Speaker "Yupeng Fu" Details Back



The Architecture of Decoupling Compute and Storage with Open Source Alluxio


As Spark, MapReduce, and many frameworks are being widely deployed at enterprise productions, an efficient, and flexible compute and storage architecture often becomes a hot topic for debate among both IT and LOB practitioners. Although there are good reasons to run compute in a traditional hyper-converge environment as a part of a data lake implementation, the decoupling of storage and computation becomes more and more popular, as O’Reilly points out in its recent 2017 trend post. For example, Alluxio, IBM, Huawei, EMC, Redhat teams joint together to examine real world application examples and provide joint solutions.
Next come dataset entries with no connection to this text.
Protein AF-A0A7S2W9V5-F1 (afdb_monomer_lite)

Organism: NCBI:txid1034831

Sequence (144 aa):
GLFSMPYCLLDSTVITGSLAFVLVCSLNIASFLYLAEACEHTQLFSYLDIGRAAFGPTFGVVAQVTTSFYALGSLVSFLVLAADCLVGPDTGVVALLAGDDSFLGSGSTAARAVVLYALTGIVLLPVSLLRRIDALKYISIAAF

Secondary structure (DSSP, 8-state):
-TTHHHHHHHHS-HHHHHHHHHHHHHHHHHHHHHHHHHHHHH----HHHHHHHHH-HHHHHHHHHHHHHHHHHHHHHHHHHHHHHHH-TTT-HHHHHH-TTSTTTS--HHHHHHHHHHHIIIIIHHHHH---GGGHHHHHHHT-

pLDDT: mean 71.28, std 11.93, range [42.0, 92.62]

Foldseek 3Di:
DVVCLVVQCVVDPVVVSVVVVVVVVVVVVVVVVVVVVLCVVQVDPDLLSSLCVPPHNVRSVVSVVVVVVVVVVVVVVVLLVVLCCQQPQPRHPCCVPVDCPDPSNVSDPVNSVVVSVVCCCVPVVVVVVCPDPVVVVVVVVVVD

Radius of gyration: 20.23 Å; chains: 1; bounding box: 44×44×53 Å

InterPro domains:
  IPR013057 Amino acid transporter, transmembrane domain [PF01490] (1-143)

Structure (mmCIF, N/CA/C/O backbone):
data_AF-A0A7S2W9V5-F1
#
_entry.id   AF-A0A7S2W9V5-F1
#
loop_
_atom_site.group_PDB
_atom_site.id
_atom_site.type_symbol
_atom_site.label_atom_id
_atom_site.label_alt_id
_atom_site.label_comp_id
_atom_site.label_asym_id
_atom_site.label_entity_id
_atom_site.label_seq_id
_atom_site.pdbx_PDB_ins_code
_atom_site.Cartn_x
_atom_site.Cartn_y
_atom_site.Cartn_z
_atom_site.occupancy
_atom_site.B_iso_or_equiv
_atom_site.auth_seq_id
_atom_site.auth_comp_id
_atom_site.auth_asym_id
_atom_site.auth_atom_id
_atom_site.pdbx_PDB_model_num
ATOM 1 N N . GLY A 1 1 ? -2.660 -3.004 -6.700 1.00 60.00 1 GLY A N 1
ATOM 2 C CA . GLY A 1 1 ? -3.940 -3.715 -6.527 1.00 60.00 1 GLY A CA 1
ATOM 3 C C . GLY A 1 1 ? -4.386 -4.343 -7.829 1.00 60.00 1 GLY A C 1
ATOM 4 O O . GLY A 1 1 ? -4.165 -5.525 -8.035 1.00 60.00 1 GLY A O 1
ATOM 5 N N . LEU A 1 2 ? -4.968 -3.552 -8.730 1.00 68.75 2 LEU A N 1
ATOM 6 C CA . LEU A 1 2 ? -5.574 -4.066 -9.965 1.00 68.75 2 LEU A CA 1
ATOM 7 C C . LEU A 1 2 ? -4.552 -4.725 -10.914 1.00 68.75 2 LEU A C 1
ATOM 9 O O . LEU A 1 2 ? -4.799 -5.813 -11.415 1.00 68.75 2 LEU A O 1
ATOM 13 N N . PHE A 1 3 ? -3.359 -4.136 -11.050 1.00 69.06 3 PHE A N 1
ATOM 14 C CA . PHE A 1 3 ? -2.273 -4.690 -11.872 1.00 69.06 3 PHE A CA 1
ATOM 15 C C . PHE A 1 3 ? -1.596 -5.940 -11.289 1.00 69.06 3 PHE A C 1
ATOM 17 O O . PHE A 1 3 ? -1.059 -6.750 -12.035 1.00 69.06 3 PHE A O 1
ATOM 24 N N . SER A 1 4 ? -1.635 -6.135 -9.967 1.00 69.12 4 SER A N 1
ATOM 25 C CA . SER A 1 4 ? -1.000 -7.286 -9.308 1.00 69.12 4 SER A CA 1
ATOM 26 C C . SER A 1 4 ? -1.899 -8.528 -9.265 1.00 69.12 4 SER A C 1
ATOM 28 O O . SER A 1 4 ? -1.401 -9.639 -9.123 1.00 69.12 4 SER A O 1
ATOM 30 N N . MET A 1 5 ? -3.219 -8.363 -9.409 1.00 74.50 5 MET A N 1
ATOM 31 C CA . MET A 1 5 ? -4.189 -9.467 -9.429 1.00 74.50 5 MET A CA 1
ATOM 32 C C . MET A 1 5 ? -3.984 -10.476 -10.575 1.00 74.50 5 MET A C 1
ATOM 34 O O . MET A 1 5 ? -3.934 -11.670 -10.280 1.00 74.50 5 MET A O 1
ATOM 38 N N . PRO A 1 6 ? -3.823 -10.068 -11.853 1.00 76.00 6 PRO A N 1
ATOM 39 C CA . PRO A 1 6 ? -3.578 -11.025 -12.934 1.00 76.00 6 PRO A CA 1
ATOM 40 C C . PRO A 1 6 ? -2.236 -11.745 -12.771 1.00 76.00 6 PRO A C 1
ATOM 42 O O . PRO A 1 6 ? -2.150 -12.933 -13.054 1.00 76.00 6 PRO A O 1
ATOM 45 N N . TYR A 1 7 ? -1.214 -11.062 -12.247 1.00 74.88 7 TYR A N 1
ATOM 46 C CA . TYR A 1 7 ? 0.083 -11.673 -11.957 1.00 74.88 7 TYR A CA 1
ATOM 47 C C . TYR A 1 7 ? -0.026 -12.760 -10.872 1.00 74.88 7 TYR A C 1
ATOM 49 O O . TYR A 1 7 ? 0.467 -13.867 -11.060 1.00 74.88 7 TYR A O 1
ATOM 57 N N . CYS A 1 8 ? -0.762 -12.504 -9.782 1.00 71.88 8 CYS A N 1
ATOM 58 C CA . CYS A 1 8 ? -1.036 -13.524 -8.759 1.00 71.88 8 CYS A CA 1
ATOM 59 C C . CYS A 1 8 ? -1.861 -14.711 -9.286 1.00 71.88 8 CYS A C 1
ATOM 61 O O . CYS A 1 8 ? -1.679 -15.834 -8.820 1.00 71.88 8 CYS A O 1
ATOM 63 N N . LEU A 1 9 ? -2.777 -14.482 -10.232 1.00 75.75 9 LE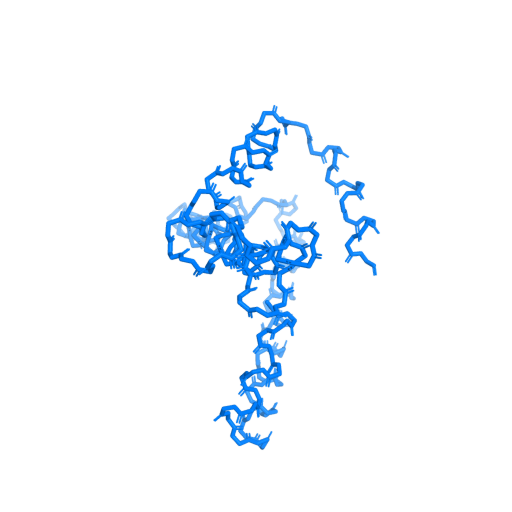U A N 1
ATOM 64 C CA . LEU A 1 9 ? -3.560 -15.550 -10.866 1.00 75.75 9 LEU A CA 1
ATOM 65 C C . LEU A 1 9 ? -2.761 -16.365 -11.888 1.00 75.75 9 LEU A C 1
ATOM 67 O O . LEU A 1 9 ? -3.150 -17.491 -12.176 1.00 75.75 9 LEU A O 1
ATOM 71 N N . LEU A 1 10 ? -1.686 -15.804 -12.446 1.00 78.81 10 LEU A N 1
ATOM 72 C CA . LEU A 1 10 ? -0.754 -16.530 -13.310 1.00 78.81 10 LEU A CA 1
ATOM 73 C C . LEU A 1 10 ? 0.183 -17.429 -12.498 1.00 78.81 10 LEU A C 1
ATOM 75 O O . LEU A 1 10 ? 0.488 -18.534 -12.935 1.00 78.81 10 LEU A O 1
ATOM 79 N N . ASP A 1 11 ? 0.623 -16.958 -11.330 1.00 81.25 11 ASP A N 1
ATOM 80 C CA . ASP A 1 11 ? 1.555 -17.687 -10.460 1.00 81.25 11 ASP A CA 1
ATOM 81 C C . ASP A 1 11 ? 0.846 -18.750 -9.591 1.00 81.25 11 ASP A C 1
ATOM 83 O O . ASP A 1 11 ? 1.398 -19.802 -9.271 1.00 81.25 11 ASP A O 1
ATOM 87 N N . SER A 1 12 ? -0.423 -18.519 -9.237 1.00 79.62 12 SER A N 1
ATOM 88 C CA . SER A 1 12 ? -1.273 -19.503 -8.557 1.00 79.62 12 SER A CA 1
ATOM 89 C C . SER A 1 12 ? -2.082 -20.328 -9.558 1.00 79.62 12 SER A C 1
ATOM 91 O O . SER A 1 12 ? -2.477 -19.834 -10.608 1.00 79.62 12 SER A O 1
ATOM 93 N N . THR A 1 13 ? -2.435 -21.576 -9.228 1.00 85.12 13 THR A N 1
ATOM 94 C CA . THR A 1 13 ? -3.427 -22.289 -10.051 1.00 85.12 13 THR A CA 1
ATOM 95 C C . THR A 1 13 ? -4.767 -21.544 -10.026 1.00 85.12 13 THR A C 1
ATOM 97 O O . THR A 1 13 ? -5.180 -21.033 -8.985 1.00 85.12 13 THR A O 1
ATOM 100 N N . VAL A 1 14 ? -5.479 -21.497 -11.159 1.00 83.25 14 VAL A N 1
ATOM 101 C CA . VAL A 1 14 ? -6.748 -20.748 -11.318 1.00 83.25 14 VAL A CA 1
ATOM 102 C C . VAL A 1 14 ? -7.754 -21.059 -10.201 1.00 83.25 14 VAL A C 1
ATOM 104 O O . VAL A 1 14 ? -8.449 -20.171 -9.704 1.00 83.25 14 VAL A O 1
ATOM 107 N N . ILE A 1 15 ? -7.804 -22.318 -9.762 1.00 86.06 15 ILE A N 1
ATOM 108 C CA . ILE A 1 15 ? -8.702 -22.775 -8.697 1.00 86.06 15 ILE A CA 1
ATOM 109 C C . ILE A 1 15 ? -8.273 -22.216 -7.332 1.00 86.06 15 ILE A C 1
ATOM 111 O O . ILE A 1 15 ? -9.099 -21.665 -6.609 1.00 86.06 15 ILE A O 1
ATOM 115 N N . THR A 1 16 ? -6.988 -22.299 -6.974 1.00 86.94 16 THR A N 1
ATOM 116 C CA . THR A 1 16 ? -6.502 -21.772 -5.687 1.00 86.94 16 THR A CA 1
ATOM 117 C C . THR A 1 16 ? -6.560 -20.248 -5.628 1.00 86.94 16 THR A C 1
ATOM 119 O O . THR A 1 16 ? -6.961 -19.691 -4.607 1.00 86.94 16 THR A O 1
ATOM 122 N N . GLY A 1 17 ? -6.225 -19.570 -6.729 1.00 84.56 17 GLY A N 1
ATOM 123 C CA . GLY A 1 17 ? -6.265 -18.112 -6.821 1.00 84.56 17 GLY A CA 1
ATOM 124 C C . GLY A 1 17 ? -7.683 -17.547 -6.720 1.00 84.56 17 GLY A C 1
ATOM 125 O O . GLY A 1 17 ? -7.917 -16.603 -5.966 1.00 84.56 17 GLY A O 1
ATOM 126 N N . SER A 1 18 ? -8.650 -18.161 -7.410 1.00 85.81 18 SER A N 1
ATOM 127 C CA . SER A 1 18 ? -10.062 -17.760 -7.318 1.00 85.81 18 SER A CA 1
ATOM 128 C C . SER A 1 18 ? -10.646 -17.980 -5.918 1.00 85.81 18 SER A C 1
ATOM 130 O O . SER A 1 18 ? -11.323 -17.092 -5.399 1.00 85.81 18 SER A O 1
ATOM 132 N N . LEU A 1 19 ? -10.329 -19.102 -5.261 1.00 90.12 19 LEU A N 1
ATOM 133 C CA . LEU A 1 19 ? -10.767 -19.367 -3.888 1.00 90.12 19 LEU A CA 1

In this presentation, we will share the decision factors & considerations, such as application workload pattern, data locality, cost of infrastructure, network bandwidth, cloud deployment, etc. Production best practices and solutions will be shared to best utilize CPUs, memory, and different tiers of disaggregated compute and storage systems to build out a multi-tenant high-performance platform that addresses the real world business demand.


Yupeng Fu is a founding member and Senior Architect at Alluxio Inc. He is also a PMC member of the Alluxio open source project. Prior to Alluxio, Yupeng worked at Google and Palantir, building data analytics platforms. Yupeng graduated from Tsinghua University with BS and MS, and had his PhD research in Database at UC San Diego.